__Instructions to follow__
Go through the entries one line at a time, and gather every line that has the word "backbone".

__Source material__
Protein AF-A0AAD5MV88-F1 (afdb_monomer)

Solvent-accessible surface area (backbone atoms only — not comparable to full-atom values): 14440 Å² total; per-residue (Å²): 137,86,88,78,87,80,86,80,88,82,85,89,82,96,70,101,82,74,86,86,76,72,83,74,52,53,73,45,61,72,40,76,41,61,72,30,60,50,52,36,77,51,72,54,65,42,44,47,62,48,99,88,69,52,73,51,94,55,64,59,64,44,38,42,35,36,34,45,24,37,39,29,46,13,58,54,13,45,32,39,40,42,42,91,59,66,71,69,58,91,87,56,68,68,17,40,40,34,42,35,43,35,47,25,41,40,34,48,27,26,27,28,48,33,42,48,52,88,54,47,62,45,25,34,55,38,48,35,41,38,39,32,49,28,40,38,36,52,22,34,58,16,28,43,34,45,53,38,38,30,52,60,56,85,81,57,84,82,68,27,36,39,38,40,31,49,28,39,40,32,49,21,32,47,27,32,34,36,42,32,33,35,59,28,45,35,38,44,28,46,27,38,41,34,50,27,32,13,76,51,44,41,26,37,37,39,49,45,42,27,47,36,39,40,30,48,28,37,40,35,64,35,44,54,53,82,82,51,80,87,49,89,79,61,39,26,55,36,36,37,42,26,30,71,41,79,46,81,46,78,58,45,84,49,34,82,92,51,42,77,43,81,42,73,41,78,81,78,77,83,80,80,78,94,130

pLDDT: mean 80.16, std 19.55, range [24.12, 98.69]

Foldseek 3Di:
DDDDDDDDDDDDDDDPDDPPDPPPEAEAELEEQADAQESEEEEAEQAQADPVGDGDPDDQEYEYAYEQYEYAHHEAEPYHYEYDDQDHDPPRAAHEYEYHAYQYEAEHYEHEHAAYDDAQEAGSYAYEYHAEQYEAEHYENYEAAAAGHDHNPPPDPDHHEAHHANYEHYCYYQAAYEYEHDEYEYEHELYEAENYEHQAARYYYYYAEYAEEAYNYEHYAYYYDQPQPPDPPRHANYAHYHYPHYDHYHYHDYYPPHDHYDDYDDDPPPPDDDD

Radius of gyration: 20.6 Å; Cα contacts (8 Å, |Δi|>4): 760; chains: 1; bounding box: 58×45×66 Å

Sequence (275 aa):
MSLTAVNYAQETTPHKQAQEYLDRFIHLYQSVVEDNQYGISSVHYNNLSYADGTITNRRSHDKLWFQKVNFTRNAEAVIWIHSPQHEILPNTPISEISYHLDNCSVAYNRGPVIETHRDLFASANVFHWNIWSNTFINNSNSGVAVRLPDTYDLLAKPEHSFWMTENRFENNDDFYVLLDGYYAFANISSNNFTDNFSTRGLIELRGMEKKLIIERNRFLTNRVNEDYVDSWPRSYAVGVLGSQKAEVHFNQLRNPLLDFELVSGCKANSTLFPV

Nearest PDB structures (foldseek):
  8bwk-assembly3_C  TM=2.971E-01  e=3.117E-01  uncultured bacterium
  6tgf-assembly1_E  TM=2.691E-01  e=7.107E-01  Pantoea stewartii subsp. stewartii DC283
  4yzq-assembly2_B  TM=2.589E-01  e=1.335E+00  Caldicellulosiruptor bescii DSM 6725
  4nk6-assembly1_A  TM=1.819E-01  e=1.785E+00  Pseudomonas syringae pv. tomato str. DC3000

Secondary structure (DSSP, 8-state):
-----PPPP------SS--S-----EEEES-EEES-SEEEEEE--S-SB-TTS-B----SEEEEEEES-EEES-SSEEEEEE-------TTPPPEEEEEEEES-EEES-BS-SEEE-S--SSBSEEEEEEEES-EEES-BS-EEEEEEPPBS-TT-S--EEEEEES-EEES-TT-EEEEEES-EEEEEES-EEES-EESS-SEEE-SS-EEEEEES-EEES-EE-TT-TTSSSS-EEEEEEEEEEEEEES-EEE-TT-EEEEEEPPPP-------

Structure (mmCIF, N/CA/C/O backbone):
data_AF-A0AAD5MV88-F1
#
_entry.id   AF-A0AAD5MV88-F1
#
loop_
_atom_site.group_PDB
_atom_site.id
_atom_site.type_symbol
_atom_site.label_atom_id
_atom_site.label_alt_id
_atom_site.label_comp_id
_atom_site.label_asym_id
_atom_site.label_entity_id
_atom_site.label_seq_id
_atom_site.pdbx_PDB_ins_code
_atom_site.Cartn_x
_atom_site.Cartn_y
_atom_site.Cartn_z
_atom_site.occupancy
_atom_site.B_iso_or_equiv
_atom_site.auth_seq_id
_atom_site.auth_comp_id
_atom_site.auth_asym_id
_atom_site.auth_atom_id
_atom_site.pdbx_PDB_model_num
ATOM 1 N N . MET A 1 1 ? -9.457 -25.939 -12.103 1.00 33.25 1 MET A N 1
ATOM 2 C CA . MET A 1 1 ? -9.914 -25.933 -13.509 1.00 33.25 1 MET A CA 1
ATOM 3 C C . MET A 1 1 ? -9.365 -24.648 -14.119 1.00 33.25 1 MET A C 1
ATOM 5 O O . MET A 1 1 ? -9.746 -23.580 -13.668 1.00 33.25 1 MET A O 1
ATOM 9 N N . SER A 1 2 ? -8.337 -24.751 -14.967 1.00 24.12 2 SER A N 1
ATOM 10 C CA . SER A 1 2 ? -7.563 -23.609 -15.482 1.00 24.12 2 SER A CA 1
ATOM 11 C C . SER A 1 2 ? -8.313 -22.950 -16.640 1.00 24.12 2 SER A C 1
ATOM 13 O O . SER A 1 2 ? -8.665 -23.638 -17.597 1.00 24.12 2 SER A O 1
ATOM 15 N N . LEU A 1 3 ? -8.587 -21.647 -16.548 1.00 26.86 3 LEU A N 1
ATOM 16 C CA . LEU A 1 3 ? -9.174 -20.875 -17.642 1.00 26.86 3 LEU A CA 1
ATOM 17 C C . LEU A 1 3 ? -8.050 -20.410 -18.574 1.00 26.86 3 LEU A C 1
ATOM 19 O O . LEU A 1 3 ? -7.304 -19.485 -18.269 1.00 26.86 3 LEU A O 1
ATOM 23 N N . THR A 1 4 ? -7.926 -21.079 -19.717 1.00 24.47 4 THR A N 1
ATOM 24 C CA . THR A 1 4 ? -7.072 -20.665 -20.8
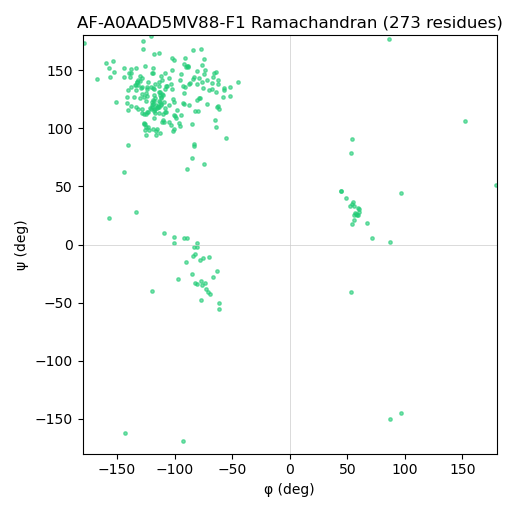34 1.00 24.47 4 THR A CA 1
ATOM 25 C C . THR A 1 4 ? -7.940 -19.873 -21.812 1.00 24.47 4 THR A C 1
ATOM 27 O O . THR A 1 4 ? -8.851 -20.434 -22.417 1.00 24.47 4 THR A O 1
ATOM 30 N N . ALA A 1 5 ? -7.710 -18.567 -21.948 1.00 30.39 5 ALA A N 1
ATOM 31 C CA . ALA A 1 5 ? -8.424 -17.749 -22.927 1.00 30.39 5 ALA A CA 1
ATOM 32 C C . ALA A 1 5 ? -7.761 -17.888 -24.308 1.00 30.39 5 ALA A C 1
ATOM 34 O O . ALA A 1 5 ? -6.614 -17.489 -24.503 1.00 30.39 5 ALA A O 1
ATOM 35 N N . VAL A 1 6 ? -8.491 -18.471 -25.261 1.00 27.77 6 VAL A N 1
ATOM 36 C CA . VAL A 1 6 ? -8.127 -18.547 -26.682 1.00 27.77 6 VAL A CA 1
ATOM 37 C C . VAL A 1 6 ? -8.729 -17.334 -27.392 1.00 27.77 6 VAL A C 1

__Worked solution__
Solvent-accessible surface area (backbone atoms only — not comparable to full-atom values): 14440 Å² total; per-residue (Å²): 137,86,88,78,87,80,86,80,88,82,85,89,82,96,70,101,82,74,86,86,76,72,83,74,52,53,73,45,61,72,40,76,41,61,72,30,60,50,52,36,77,51,72,54,65,42,44,47,62,48,99,88,69,52,73,51,94,55,64,59,64,44,38,42,35,36,34,45,24,37,39,29,46,13,58,54,13,45,32,39,40,42,42,91,59,66,71,69,58,91,87,56,68,68,17,40,40,34,42,35,43,35,47,25,41,40,34,48,27,26,27,28,48,33,42,48,52,88,54,47,62,45,25,34,55,38,48,35,41,38,39,32,49,28,40,38,36,52,22,34,58,16,28,43,34,45,53,38,38,30,52,60,56,85,81,57,84,82,68,27,36,39,38,40,31,49,28,39,40,32,49,21,32,47,27,32,34,36,42,32,33,35,59,28,45,35,38,44,28,46,27,38,41,34,50,27,32,13,76,51,44,41,26,37,37,39,49,45,42,27,47,36,39,40,30,48,28,37,40,35,64,35,44,54,53,82,82,51,80,87,49,89,79,61,39,26,55,36,36,37,42,26,30,71,41,79,46,81,46,78,58,45,84,49,34,82,92,51,42,77,43,81,42,73,41,78,81,78,77,83,80,80,78,94,130
Structure (mmCIF, N/CA/C/O backbone):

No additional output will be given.